I didn’t like it, though. I didn’t like her coming ashore land. If there had been one shooter and that shooter had come close to hitting her, I think I would have ripped the entire lodge to shreds getting at him and, consequently, destroying all our evidence.
We had a lot, enough to make our case for murder in any court. I don’t think Denisovich knew we were riding so closely on his tail or he would have been more careful about cleaning up. He clearly didn’t think it mattered. He thought his Valdez crew had wiped up their island headquarters. He had no way of knowing, because nobody had returned to Valdez. There had been no one to sound the alarm. And since Natalia had never showed up either, there was no reason for anyone to get suspicious. At least, not right away. And right away was all that mattered.

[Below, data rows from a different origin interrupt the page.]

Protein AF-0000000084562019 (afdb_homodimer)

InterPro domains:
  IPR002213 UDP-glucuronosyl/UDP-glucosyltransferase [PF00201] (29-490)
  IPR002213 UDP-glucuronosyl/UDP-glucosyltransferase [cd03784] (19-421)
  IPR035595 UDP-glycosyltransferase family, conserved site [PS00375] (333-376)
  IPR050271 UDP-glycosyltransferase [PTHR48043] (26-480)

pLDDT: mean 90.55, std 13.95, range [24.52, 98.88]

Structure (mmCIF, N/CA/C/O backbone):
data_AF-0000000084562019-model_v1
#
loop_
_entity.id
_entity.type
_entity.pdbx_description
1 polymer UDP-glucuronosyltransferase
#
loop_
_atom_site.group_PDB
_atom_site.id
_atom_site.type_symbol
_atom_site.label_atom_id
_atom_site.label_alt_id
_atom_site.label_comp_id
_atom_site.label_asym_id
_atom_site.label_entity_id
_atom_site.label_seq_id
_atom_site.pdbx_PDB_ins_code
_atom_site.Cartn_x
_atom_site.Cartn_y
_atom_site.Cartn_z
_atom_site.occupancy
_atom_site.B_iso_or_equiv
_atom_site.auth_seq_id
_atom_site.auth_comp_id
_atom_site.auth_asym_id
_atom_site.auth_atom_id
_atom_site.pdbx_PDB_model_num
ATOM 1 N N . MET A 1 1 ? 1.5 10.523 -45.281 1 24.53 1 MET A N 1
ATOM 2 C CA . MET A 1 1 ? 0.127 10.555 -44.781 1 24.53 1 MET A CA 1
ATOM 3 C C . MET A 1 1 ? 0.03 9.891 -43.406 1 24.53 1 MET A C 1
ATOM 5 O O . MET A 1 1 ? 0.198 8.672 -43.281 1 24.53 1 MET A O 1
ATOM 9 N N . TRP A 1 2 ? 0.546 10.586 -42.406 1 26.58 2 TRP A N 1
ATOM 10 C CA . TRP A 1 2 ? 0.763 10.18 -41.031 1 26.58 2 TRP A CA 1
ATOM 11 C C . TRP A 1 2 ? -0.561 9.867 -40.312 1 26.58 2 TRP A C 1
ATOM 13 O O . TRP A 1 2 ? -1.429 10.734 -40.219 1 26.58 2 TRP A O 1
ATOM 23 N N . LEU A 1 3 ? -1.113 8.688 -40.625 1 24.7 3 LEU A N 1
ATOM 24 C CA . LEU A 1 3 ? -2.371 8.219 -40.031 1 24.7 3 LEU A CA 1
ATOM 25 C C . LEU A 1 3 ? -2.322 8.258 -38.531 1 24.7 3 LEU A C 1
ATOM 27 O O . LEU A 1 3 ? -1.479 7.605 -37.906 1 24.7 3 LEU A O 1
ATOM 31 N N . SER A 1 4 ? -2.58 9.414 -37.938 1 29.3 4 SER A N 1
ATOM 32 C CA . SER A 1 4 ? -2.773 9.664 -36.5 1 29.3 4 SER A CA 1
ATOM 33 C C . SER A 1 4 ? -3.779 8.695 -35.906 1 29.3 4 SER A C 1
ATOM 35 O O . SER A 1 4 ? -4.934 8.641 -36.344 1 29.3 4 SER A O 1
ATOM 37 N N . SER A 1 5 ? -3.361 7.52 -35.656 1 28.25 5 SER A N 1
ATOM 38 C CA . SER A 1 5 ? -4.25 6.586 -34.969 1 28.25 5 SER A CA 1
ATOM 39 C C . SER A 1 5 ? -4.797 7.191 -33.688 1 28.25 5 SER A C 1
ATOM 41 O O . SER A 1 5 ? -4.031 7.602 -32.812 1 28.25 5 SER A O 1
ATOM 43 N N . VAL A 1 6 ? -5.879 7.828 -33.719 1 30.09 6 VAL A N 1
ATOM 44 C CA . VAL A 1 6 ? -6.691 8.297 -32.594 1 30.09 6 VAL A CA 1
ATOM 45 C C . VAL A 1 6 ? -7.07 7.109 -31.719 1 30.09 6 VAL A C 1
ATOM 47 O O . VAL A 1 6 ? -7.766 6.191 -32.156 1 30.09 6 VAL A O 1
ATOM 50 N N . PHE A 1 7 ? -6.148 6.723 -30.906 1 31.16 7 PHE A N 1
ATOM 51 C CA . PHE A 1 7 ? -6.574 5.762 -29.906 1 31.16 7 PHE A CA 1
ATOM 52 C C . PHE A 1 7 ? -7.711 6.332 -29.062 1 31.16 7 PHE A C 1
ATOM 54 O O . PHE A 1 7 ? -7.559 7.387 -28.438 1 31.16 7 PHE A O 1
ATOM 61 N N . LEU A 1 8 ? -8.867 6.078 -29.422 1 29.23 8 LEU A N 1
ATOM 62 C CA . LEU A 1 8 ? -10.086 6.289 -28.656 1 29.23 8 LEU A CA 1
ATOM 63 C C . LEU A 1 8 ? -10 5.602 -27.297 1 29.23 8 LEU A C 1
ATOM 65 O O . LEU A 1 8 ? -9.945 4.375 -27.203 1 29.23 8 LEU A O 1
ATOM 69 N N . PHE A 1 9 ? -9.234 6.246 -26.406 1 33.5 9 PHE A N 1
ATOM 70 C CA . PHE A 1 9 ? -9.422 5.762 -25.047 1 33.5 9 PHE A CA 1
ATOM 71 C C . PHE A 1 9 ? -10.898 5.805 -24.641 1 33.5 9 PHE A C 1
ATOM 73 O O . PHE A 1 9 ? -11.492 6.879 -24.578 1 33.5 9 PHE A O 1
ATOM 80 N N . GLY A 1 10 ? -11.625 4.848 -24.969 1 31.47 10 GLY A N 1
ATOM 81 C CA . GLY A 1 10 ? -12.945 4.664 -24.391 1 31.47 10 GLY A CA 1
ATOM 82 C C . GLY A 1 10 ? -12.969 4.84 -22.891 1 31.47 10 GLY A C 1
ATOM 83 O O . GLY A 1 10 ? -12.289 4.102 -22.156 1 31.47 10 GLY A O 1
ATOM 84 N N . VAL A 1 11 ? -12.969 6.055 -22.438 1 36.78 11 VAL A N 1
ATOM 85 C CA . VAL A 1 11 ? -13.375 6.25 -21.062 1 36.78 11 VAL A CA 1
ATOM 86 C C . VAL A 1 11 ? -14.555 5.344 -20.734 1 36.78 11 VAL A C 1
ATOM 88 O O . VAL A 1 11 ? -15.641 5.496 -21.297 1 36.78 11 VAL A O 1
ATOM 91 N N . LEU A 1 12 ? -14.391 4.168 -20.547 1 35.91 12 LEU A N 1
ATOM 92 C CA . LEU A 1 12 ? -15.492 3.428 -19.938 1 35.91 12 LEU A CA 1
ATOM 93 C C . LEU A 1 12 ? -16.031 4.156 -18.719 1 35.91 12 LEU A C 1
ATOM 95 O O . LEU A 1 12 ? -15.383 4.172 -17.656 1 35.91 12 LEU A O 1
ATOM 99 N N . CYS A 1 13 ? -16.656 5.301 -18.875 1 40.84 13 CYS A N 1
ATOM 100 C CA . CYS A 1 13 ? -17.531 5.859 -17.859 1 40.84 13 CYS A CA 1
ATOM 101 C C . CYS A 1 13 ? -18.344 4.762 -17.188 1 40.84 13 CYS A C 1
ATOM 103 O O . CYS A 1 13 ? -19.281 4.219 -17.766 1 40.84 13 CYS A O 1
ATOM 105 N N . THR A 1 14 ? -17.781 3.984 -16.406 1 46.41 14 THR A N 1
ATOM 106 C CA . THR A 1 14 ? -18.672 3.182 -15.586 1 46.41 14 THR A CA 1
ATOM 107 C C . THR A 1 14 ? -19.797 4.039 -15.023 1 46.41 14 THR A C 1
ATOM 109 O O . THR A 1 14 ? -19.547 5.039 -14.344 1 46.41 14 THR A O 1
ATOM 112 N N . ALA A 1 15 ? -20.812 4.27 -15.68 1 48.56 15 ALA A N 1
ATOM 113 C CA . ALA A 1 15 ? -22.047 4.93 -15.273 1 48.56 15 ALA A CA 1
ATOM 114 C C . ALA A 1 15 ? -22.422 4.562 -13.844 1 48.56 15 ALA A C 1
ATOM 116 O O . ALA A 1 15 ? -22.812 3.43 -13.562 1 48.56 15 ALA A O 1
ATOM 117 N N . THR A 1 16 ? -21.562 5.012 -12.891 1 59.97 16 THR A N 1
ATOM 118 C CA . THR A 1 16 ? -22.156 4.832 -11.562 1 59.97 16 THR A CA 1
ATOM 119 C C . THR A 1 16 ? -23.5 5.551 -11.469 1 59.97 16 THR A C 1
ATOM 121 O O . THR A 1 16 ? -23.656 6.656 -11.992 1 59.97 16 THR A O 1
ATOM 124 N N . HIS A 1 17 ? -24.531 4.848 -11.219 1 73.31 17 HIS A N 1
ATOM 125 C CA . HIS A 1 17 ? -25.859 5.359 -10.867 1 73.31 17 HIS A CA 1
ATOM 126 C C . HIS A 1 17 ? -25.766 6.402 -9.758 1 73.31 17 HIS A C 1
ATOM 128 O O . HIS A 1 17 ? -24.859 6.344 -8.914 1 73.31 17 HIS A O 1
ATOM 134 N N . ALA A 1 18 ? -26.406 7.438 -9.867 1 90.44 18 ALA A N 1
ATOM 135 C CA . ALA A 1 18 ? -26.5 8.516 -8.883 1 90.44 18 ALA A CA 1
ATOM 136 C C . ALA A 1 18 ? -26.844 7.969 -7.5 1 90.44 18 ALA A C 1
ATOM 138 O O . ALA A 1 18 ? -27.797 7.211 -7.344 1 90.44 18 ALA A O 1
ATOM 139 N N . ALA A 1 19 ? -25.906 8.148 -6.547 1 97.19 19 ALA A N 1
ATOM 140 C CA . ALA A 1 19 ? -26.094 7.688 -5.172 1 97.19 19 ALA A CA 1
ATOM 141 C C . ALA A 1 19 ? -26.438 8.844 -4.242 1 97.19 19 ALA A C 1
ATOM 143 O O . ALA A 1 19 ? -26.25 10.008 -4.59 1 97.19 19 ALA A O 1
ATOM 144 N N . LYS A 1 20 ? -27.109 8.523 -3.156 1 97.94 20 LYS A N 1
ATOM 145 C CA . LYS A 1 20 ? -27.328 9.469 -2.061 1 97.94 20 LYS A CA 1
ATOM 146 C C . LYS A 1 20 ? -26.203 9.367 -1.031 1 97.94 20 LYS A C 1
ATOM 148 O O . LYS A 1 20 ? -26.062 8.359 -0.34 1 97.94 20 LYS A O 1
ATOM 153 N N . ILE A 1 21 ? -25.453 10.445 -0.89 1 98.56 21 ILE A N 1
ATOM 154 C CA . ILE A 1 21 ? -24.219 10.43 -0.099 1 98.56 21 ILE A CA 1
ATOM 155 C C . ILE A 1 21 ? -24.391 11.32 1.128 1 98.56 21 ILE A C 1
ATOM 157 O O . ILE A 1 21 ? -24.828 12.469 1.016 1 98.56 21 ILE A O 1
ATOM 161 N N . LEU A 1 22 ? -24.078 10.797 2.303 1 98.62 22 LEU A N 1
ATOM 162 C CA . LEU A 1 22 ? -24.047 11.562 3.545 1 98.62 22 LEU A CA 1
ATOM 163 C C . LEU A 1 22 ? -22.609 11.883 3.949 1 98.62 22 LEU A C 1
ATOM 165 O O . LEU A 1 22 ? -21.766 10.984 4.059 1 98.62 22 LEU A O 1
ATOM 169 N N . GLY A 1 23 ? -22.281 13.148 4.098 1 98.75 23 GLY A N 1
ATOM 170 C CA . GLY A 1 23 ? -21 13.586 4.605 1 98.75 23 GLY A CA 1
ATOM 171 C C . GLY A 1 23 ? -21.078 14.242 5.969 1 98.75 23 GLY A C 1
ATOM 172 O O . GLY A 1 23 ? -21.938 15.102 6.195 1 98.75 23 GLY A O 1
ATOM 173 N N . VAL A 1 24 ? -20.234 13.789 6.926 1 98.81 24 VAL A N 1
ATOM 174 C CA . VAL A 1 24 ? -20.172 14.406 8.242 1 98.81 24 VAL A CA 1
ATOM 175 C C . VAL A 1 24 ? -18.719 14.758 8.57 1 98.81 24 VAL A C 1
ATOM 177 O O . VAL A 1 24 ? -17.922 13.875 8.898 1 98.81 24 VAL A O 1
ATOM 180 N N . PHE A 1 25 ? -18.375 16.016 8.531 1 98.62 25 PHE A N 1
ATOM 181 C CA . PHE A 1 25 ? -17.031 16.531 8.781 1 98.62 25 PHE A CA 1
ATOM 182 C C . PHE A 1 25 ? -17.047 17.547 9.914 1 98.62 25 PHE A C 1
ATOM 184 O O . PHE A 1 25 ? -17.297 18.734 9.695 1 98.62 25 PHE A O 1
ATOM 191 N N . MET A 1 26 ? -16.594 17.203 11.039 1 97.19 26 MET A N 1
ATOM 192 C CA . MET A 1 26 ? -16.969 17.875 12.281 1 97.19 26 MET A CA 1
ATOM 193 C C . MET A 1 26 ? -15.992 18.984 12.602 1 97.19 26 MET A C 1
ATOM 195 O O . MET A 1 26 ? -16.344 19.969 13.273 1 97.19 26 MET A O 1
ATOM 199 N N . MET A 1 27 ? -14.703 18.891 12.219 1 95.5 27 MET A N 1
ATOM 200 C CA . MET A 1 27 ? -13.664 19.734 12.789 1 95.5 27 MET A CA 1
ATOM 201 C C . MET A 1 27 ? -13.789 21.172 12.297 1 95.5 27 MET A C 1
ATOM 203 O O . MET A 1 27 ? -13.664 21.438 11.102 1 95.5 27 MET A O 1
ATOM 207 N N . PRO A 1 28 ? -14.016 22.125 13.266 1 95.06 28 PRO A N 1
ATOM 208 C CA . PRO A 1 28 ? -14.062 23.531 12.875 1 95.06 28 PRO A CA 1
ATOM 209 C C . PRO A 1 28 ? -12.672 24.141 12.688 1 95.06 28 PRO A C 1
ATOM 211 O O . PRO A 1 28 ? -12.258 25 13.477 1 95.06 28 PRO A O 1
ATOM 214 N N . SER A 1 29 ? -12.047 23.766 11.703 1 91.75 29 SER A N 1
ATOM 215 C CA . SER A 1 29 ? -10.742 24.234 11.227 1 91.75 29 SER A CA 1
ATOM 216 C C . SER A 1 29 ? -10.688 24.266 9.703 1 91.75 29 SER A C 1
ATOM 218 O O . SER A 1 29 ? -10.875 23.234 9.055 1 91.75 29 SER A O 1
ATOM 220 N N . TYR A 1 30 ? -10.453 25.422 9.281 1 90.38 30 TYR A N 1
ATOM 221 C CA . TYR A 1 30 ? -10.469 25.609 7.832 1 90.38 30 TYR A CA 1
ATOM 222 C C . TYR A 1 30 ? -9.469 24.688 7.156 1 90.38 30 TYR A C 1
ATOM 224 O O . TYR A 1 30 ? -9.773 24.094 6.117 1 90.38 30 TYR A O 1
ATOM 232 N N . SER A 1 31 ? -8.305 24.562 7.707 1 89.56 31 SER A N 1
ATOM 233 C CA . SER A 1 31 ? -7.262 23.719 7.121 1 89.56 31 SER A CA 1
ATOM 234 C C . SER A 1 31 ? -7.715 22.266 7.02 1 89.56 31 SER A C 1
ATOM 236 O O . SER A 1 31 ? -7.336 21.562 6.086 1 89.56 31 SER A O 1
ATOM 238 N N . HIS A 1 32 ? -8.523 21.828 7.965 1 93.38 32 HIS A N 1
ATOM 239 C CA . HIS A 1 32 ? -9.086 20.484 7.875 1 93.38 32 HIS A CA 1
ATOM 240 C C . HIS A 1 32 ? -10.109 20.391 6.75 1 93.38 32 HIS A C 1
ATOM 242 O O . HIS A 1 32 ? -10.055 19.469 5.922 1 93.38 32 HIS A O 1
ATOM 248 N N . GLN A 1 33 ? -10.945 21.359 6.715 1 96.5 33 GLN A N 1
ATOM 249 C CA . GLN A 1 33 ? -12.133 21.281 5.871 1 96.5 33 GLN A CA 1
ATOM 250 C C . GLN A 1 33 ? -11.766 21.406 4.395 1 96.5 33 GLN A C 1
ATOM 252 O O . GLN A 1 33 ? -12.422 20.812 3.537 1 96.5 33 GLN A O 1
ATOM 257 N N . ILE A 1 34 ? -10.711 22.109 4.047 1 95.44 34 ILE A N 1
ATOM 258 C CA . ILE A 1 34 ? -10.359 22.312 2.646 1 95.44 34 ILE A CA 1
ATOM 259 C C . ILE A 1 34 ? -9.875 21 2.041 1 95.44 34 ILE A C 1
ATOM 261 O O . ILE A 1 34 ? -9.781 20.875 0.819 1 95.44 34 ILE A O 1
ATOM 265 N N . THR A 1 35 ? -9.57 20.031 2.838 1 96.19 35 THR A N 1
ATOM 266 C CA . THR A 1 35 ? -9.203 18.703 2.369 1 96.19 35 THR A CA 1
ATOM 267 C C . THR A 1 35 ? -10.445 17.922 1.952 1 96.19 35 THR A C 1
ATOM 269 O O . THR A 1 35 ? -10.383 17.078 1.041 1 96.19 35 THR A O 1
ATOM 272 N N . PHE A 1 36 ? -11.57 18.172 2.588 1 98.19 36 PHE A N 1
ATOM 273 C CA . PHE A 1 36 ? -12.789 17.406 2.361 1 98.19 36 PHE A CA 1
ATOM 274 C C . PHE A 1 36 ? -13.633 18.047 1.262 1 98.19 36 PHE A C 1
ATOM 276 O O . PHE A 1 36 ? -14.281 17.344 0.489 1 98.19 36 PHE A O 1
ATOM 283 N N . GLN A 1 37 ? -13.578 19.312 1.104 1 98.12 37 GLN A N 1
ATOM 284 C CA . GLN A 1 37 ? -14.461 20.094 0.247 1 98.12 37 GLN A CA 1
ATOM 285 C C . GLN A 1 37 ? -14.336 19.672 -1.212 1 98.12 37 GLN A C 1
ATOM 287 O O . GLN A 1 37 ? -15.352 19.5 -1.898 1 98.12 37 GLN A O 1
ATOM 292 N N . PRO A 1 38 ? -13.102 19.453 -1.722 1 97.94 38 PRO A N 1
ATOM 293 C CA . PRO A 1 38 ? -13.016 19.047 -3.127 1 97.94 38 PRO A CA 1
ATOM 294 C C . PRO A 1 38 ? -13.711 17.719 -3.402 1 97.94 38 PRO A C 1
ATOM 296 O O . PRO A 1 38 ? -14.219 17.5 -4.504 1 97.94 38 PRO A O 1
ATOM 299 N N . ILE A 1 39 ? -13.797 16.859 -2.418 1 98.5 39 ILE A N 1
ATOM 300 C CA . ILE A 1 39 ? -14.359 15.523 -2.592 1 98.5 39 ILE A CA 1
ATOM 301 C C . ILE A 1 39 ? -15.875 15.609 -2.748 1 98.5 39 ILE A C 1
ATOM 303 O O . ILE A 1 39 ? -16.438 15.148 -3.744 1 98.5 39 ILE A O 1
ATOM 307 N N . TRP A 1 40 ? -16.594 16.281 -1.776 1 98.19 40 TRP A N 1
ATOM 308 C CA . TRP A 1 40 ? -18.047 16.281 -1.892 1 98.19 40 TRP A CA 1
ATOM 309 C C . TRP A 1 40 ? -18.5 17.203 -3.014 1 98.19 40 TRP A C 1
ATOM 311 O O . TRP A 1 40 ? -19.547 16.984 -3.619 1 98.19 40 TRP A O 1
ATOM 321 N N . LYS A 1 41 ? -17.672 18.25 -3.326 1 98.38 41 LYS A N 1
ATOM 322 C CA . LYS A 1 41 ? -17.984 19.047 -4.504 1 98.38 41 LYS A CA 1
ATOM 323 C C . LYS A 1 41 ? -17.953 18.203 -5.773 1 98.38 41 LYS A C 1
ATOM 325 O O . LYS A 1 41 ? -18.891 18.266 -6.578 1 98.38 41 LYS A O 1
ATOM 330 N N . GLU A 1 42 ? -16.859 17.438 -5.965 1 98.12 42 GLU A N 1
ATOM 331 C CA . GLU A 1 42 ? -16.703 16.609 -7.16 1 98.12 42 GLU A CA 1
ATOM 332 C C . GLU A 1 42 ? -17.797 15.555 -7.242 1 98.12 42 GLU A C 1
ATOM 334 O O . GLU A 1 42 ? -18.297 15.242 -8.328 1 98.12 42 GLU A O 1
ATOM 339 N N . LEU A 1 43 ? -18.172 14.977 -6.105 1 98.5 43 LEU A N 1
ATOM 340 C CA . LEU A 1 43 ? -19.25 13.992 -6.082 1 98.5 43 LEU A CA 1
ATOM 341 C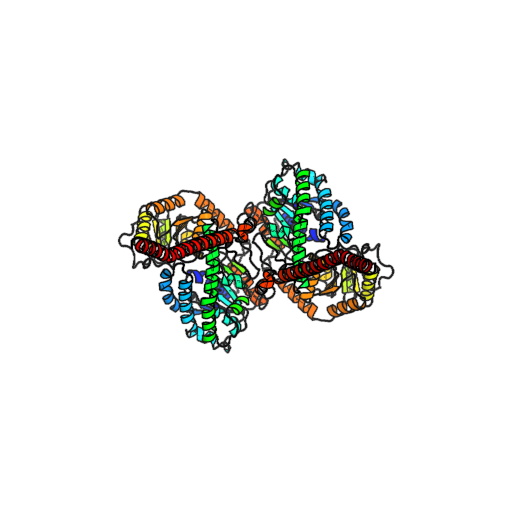 C . LEU A 1 43 ? -20.562 14.602 -6.543 1 98.5 43 LEU A C 1
ATOM 343 O O . LEU A 1 43 ? -21.328 13.977 -7.289 1 98.5 43 LEU A O 1
ATOM 347 N N . SER A 1 44 ? -20.859 15.812 -6.102 1 98.38 44 SER A N 1
ATOM 348 C CA . SER A 1 44 ? -22.047 16.531 -6.559 1 98.38 44 SER A CA 1
ATOM 349 C C . SER A 1 44 ? -21.984 16.797 -8.062 1 98.38 44 SER A C 1
ATOM 351 O O . SER A 1 44 ? -22.953 16.547 -8.773 1 98.38 44 SER A O 1
ATOM 353 N N . LEU A 1 45 ? -20.828 17.219 -8.539 1 97.62 45 LEU A N 1
ATOM 354 C CA . LEU A 1 45 ? -20.641 17.547 -9.953 1 97.62 45 LEU A CA 1
ATOM 355 C C . LEU A 1 45 ? -20.844 16.297 -10.82 1 97.62 45 LEU A C 1
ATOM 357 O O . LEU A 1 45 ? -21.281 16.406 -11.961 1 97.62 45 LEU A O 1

Only one person, besides the admiral, knew our destination, and that was the Sitka harbor master. He was trustworthy. I radioed him, confirming McCarthy’s death and the deaths of his top officers. I knew it would cause a major rumble, but it wasn’t something we could keep under our hats forever. People needed closure.
The next morning when we went to check on our victim, she was cranked halfway into a sitting position, awake and sipping water through a straw. She drew back when she saw me, so I stopped at the door, leaving it open to reassure her. Darkhorse and Roy remained standing behind me, and only Natalia and Lee went inside the room.
The girl was more receptive toward Natalia than she was toward Lee. She turned in her bed and reached for Natalia’s hands, mouthing words that would not leave her throat. Natalia knew what to do. She pulled up a chair so that she was sitting so close, her woodsy, spruce-trees-and-wildflowers scent overrode the smell of hospital antiseptics.